8. Interoperability and integration: REST APIs facilitate the interaction between systems on the internet, making it easier to integrate with external services and systems.

See also: Top 10 HIPAA compliant email services

FAQs

Can REST APIs be used for any type of application?

Yes, REST APIs are versatile and can be used for a wide range of applications, from small personal projects to large-scale enterprise systems. They are particularly well-suited for web and mobile applications that require communication with a server to fetch, update, or delete data.

What is the difference between REST APIs and SOAP APIs?

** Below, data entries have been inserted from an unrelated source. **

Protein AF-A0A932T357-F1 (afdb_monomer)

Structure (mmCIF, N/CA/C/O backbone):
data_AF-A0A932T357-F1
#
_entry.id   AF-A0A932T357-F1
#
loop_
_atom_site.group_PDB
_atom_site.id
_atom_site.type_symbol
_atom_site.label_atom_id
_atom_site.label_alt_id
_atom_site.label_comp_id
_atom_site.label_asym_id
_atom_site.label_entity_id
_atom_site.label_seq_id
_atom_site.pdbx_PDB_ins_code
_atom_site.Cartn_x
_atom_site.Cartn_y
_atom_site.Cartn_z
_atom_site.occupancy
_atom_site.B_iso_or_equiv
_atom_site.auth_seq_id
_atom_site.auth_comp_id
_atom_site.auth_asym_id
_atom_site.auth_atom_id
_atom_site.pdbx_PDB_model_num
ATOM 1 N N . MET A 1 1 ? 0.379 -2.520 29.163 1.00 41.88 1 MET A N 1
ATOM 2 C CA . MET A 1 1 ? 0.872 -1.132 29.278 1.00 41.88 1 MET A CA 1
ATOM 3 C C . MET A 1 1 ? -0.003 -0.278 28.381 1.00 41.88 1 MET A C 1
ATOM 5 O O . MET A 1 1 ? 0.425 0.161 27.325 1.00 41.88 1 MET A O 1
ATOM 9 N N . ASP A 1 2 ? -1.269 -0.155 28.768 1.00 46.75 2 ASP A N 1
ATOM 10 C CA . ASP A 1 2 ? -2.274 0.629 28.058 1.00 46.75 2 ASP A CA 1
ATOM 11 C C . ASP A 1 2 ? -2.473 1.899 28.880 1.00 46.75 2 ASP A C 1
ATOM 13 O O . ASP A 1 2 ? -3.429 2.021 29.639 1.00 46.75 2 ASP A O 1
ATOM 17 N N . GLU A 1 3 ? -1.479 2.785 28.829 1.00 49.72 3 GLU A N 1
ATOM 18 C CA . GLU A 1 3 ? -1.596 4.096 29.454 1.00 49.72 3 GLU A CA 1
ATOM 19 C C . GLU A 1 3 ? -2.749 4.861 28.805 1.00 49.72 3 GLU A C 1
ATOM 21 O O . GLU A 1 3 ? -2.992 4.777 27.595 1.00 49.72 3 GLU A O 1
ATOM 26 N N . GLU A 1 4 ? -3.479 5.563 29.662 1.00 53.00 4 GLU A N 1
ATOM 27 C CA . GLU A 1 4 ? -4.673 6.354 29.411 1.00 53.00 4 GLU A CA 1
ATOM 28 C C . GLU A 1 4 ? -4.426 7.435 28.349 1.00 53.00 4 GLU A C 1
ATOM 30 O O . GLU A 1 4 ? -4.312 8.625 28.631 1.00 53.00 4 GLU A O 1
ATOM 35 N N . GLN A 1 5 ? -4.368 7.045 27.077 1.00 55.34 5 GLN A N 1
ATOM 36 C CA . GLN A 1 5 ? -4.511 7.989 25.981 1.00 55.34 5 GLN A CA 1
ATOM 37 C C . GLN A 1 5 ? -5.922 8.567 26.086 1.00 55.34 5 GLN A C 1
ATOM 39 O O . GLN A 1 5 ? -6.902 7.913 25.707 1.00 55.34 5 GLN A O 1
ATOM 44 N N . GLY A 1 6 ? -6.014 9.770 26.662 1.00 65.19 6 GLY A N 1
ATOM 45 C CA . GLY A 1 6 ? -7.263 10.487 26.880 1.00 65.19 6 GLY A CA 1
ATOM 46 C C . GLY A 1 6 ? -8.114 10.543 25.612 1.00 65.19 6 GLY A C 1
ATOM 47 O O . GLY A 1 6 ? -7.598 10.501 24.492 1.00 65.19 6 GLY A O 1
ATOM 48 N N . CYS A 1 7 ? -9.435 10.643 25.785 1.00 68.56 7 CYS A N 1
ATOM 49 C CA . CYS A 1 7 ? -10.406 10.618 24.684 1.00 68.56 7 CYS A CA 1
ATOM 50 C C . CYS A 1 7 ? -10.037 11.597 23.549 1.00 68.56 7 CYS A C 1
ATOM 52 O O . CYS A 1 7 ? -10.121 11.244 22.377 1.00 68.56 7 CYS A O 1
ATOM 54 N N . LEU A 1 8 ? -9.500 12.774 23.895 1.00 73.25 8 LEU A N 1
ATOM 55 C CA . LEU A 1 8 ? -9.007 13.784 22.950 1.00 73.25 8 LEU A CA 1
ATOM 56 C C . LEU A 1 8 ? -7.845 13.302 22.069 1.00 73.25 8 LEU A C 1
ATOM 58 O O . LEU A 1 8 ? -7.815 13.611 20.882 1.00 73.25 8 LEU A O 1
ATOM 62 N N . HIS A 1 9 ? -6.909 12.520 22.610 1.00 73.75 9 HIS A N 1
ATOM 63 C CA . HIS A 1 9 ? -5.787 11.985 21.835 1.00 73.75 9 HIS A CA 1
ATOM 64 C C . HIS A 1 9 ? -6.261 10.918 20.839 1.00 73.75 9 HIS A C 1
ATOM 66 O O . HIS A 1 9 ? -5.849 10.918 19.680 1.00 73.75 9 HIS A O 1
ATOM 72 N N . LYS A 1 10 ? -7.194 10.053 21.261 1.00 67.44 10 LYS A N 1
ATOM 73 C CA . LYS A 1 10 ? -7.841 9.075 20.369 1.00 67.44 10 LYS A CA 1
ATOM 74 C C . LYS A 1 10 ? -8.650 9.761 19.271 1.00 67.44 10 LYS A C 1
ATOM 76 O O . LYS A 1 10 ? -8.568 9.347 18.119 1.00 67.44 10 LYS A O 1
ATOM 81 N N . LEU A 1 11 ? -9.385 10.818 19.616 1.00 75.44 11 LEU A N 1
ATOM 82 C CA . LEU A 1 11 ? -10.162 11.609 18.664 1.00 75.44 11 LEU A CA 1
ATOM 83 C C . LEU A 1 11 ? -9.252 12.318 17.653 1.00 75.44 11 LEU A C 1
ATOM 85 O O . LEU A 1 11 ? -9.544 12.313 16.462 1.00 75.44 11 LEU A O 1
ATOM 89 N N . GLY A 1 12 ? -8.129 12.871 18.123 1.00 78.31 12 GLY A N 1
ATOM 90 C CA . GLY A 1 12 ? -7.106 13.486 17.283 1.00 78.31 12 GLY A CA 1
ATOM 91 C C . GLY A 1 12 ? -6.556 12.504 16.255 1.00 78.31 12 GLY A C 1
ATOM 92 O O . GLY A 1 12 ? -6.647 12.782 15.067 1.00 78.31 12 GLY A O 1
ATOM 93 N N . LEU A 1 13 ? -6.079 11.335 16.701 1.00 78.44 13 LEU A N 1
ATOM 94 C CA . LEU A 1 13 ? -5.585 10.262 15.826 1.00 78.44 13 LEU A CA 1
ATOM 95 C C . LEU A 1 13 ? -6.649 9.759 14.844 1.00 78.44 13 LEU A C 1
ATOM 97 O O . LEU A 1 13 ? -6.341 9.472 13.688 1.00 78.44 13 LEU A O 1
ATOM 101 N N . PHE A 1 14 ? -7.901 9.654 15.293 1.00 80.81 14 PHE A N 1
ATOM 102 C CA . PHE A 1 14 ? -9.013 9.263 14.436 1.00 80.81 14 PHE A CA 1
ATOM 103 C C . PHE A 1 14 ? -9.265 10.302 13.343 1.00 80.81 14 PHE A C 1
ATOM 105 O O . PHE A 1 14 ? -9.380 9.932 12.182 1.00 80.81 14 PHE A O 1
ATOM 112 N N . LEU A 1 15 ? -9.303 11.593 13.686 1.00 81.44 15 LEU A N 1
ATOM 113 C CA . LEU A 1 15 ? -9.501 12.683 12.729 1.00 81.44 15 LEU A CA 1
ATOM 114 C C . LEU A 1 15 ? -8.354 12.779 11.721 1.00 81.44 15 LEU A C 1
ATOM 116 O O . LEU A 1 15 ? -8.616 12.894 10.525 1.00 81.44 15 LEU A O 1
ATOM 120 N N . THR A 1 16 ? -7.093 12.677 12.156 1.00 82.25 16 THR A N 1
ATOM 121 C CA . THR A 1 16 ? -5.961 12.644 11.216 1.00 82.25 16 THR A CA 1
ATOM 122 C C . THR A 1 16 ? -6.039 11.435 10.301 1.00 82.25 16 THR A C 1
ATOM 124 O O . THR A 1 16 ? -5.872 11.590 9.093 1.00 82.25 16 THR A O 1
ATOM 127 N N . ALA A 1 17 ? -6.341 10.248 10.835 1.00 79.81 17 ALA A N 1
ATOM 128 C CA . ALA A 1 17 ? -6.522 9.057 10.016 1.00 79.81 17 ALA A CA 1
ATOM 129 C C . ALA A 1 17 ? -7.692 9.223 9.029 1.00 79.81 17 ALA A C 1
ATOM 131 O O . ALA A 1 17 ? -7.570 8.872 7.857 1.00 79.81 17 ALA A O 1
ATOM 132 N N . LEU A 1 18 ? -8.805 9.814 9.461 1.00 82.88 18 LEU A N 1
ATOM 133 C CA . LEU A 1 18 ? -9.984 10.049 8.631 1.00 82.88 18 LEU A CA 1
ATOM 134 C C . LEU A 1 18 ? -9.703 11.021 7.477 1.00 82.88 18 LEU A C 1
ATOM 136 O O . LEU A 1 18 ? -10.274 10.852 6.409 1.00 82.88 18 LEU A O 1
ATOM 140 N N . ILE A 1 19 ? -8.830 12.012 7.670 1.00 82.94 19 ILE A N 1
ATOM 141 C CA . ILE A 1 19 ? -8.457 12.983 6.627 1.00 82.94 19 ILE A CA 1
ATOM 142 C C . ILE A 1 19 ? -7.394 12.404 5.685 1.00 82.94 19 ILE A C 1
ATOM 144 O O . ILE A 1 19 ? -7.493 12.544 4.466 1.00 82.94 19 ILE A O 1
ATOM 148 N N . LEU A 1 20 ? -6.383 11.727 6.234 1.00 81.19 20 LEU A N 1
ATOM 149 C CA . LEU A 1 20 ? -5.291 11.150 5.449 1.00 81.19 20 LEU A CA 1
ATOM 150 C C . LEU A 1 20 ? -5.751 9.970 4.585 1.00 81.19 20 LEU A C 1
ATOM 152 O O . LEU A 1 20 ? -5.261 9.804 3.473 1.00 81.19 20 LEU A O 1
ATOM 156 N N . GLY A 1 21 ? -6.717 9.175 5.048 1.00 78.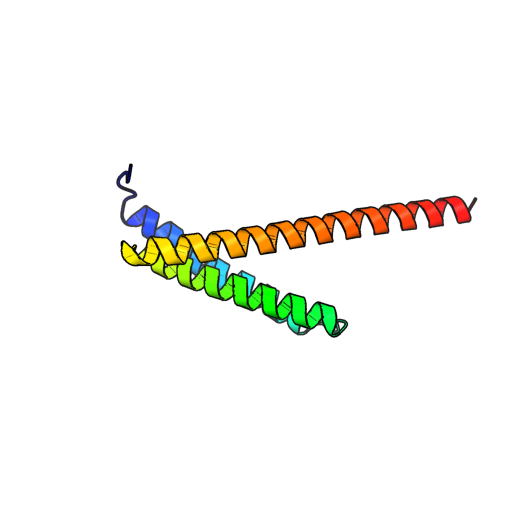62 21 GLY A N 1
ATOM 157 C CA . GLY A 1 21 ? -7.222 8.009 4.314 1.00 78.62 21 GLY A CA 1
ATOM 158 C C . GLY A 1 21 ? -7.753 8.321 2.917 1.00 78.62 21 GLY A C 1
ATOM 159 O O . GLY A 1 21 ? -7.242 7.769 1.945 1.00 78.62 21 GLY A O 1
ATOM 160 N N . PRO A 1 22 ? -8.745 9.218 2.784 1.00 81.00 22 PRO A N 1
ATOM 161 C CA . PRO A 1 22 ? -9.260 9.671 1.498 1.00 81.00 22 PRO A CA 1
ATOM 162 C C . PRO A 1 22 ? -8.180 10.291 0.618 1.00 81.00 22 PRO A C 1
ATOM 164 O O . PRO A 1 22 ? -8.209 10.095 -0.591 1.00 81.00 22 PRO A O 1
ATOM 167 N N . PHE A 1 23 ? -7.208 10.994 1.209 1.00 81.25 23 PHE A N 1
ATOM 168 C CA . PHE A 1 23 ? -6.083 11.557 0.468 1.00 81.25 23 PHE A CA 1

REST APIs and SOAP (Simple Object Access Protocol) APIs are both used for web services, but they differ in complexity, standards, and use cases. REST is based on HTTP and is more lightweight and flexible, making it ideal for web applications. SOAP is a protocol with strict standards, providing built-in security and transaction compliance, making it suitable for enterprise-level web services with high security and reliability requirements.

What are some common uses for REST APIs?

• Integrating third-party services into applications (e.g., payment gateways, social media services).
• Developing client-server applications where the client can be a web browser, mobile app, or another server.
• Creating web services that need to be accessible from various devices and platforms.
• Managing the interaction between microservices in a microservices architecture.